-- Information given follows --

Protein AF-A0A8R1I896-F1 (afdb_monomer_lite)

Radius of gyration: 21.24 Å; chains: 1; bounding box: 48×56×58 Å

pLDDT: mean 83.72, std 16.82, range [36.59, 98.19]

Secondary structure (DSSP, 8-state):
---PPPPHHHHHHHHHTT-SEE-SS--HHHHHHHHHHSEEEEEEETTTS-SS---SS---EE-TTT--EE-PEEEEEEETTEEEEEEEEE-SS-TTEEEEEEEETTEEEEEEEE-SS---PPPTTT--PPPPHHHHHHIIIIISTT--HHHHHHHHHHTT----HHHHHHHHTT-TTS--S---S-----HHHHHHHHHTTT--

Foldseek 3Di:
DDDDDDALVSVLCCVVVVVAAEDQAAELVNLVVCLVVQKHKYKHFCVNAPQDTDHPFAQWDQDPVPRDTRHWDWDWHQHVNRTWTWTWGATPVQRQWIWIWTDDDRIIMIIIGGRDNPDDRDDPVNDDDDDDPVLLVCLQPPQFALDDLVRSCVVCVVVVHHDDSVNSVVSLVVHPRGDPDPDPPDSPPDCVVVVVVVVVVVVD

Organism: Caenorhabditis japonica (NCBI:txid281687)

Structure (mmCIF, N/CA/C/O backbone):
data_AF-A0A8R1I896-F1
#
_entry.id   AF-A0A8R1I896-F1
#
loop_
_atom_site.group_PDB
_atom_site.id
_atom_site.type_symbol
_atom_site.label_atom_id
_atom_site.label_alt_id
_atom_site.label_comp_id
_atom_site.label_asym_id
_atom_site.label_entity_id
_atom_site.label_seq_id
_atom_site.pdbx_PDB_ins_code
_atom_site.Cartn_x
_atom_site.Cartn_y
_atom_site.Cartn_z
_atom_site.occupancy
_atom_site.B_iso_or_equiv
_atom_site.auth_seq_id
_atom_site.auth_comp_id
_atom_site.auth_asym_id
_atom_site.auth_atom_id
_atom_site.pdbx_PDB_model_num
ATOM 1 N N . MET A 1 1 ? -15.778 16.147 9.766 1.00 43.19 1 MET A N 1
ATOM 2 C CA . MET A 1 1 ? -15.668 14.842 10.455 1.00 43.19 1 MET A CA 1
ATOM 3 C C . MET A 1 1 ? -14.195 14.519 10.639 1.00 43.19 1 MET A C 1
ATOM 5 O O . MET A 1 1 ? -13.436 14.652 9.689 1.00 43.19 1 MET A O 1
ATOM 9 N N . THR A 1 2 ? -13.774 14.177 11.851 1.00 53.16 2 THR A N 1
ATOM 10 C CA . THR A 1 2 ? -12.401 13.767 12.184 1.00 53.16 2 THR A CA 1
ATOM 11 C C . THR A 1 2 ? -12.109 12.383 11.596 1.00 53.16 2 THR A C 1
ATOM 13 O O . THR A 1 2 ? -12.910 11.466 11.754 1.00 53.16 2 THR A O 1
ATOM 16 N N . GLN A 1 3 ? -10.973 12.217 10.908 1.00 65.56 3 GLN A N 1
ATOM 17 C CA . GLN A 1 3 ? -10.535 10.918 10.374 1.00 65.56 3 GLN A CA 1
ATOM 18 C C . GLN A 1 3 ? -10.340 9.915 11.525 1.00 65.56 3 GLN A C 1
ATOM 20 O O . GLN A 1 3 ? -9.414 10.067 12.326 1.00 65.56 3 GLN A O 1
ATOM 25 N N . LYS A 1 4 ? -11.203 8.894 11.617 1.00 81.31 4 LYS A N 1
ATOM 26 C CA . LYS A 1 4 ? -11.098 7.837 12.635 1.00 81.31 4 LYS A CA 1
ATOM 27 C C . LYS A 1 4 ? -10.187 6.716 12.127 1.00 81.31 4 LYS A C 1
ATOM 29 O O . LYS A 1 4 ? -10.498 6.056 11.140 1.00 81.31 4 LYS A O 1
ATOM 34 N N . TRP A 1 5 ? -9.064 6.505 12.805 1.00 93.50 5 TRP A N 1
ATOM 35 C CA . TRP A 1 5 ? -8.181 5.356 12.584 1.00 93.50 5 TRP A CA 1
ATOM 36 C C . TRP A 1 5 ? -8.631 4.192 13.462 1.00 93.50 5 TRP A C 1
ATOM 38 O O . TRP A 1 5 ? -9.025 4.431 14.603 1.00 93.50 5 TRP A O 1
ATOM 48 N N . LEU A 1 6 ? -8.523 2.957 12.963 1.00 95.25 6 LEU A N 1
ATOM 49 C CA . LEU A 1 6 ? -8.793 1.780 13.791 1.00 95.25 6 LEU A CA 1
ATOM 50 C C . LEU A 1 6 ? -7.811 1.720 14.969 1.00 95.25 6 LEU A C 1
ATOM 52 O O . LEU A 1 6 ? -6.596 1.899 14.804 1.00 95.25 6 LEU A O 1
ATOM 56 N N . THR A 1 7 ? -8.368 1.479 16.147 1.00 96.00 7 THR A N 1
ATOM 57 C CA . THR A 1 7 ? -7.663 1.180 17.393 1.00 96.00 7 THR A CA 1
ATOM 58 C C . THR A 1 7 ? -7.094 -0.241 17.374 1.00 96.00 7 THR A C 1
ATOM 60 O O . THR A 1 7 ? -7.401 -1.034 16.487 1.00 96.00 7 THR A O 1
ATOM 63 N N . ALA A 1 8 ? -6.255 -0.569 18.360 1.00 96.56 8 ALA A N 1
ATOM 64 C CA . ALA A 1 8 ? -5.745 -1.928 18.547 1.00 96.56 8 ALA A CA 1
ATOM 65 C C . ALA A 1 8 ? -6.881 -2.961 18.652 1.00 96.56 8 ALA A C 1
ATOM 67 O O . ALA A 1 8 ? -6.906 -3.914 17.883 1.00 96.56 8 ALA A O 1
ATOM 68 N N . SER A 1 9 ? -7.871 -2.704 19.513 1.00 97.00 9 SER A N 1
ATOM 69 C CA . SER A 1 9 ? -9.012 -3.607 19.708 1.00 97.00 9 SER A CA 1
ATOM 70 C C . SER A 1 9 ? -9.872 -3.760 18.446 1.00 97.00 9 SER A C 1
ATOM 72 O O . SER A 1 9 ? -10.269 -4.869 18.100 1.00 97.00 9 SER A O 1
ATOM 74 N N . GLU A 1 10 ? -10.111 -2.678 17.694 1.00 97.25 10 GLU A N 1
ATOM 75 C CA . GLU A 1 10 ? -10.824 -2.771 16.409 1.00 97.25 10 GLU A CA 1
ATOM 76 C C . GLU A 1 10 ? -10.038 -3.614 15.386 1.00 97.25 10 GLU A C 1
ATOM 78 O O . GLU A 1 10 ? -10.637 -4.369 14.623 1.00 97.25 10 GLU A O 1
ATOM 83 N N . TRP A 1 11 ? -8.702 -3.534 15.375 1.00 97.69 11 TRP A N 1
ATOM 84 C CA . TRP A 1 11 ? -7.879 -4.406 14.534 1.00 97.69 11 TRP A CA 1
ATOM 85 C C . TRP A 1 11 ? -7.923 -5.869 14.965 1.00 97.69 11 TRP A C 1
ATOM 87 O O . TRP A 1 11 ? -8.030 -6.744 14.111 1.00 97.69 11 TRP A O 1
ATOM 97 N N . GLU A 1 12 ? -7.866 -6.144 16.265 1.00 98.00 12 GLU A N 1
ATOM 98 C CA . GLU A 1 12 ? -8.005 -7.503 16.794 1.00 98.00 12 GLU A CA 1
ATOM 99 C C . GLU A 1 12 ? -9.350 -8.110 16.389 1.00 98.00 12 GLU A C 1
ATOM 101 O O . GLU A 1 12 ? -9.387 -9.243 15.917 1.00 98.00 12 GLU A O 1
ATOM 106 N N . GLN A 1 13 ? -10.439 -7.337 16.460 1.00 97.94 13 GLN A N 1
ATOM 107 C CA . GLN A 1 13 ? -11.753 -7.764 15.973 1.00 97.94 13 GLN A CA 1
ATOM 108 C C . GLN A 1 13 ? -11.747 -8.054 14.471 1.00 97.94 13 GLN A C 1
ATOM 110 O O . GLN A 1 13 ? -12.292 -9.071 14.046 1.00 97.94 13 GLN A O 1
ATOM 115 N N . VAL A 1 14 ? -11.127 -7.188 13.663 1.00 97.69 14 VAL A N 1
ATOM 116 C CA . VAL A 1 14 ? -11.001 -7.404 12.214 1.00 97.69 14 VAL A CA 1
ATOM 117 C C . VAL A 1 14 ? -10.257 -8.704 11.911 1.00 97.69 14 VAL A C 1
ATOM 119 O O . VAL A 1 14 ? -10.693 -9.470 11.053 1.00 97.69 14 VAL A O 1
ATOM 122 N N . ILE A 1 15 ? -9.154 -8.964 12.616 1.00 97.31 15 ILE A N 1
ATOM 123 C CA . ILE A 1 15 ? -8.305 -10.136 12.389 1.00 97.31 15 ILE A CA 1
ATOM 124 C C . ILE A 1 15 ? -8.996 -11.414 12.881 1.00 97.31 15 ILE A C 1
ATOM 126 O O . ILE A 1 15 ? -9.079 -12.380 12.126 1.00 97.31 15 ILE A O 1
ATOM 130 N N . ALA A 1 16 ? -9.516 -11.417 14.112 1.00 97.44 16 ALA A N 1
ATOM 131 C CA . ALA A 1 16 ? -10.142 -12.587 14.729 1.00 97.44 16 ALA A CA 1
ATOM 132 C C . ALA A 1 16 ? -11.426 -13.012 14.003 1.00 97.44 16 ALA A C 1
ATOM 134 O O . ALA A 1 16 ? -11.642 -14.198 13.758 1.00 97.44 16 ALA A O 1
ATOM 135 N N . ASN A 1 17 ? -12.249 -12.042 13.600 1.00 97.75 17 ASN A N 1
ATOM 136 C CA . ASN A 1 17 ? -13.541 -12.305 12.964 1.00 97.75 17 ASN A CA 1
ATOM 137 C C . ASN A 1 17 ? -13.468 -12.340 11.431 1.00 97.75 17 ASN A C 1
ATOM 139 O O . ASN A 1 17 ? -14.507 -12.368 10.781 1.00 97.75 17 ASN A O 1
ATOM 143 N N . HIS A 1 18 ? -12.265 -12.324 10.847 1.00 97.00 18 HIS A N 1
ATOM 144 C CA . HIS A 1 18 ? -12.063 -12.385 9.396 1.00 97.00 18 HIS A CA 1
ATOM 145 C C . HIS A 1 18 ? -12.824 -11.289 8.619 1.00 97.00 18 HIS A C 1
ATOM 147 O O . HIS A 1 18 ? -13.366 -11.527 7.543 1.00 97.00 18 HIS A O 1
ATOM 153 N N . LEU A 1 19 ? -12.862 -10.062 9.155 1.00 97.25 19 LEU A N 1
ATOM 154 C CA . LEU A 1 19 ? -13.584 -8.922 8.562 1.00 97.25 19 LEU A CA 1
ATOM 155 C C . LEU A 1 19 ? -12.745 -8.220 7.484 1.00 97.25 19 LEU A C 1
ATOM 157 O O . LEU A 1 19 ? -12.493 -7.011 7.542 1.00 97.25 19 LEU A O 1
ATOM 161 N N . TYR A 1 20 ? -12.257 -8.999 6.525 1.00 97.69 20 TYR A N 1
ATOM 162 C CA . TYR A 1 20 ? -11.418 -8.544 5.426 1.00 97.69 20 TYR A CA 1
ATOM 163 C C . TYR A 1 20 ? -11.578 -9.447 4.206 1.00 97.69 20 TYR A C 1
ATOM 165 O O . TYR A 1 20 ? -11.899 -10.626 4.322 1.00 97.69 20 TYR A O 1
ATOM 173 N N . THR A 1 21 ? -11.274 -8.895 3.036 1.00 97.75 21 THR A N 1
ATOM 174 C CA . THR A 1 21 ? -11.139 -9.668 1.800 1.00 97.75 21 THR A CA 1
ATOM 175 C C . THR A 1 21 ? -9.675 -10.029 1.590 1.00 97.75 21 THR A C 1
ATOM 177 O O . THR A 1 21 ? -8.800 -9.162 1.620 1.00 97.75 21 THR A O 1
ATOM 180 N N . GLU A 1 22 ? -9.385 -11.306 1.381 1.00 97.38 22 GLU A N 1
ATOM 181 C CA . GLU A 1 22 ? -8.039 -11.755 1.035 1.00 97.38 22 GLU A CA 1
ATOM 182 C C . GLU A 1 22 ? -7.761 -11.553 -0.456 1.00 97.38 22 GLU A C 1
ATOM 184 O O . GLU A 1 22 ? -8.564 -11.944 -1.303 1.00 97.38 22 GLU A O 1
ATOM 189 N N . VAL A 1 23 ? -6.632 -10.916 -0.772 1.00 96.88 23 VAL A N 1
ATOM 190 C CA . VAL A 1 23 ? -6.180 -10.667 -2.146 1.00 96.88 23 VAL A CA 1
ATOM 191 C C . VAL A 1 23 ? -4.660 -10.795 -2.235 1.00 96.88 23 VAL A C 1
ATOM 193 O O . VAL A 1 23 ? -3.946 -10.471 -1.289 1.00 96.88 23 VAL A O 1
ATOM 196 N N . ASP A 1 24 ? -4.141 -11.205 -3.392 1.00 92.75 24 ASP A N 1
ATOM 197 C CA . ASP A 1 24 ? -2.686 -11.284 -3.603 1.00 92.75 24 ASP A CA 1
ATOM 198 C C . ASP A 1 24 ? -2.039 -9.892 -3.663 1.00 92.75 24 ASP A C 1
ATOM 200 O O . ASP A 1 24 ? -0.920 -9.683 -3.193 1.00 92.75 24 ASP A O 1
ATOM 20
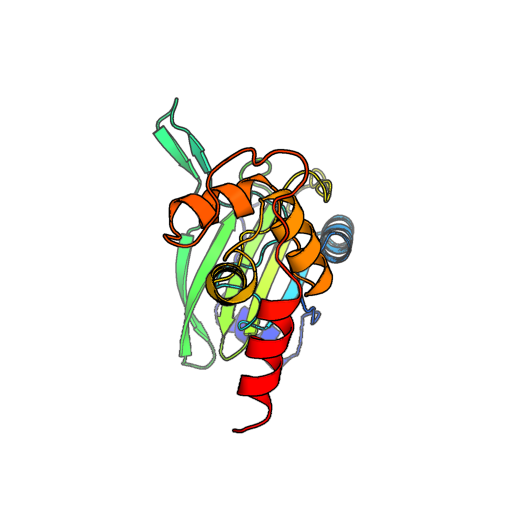4 N N . GLN A 1 25 ? -2.757 -8.930 -4.249 1.00 91.88 25 GLN A N 1
ATOM 205 C CA . GLN A 1 25 ? -2.336 -7.543 -4.427 1.00 91.88 25 GLN A CA 1
ATOM 206 C C . GLN A 1 25 ? -3.551 -6.619 -4.551 1.00 91.88 25 GLN A C 1
ATOM 208 O O . GLN A 1 25 ? -4.630 -7.039 -4.971 1.00 91.88 25 GLN A O 1
ATOM 213 N N . ILE A 1 26 ? -3.368 -5.339 -4.227 1.00 94.88 26 ILE A N 1
ATOM 214 C CA . ILE A 1 26 ? -4.428 -4.327 -4.308 1.00 94.88 26 ILE A CA 1
ATOM 215 C C . ILE A 1 26 ? -4.451 -3.750 -5.726 1.00 94.88 26 ILE A C 1
ATOM 217 O O . ILE A 1 26 ? -3.584 -2.966 -6.116 1.00 94.88 26 ILE A O 1
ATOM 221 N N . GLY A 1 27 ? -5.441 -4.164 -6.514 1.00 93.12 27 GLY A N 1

-- Information given concluded --

Task to carry out ▸ Where the data above reaches the line holding "ATOM 75 C CA", begin printing, and stop after the line holding "ATOM 83 N N". Each line must be reproduced exactly, with nothing else added.

Solution for this task ▸
ATOM 75 C CA . GLU A 1 10 ? -10.824 -2.771 16.409 1.00 97.25 10 GLU A CA 1
ATOM 76 C C . GLU A 1 10 ? -10.038 -3.614 15.386 1.00 97.25 10 GLU A C 1
ATOM 78 O O . GLU A 1 10 ? -10.637 -4.369 14.623 1.00 97.25 10 GLU A O 1
ATOM 83 N N . TRP A 1 11 ? -8.702 -3.534 15.375 1.00 97.69 11 TRP A N 1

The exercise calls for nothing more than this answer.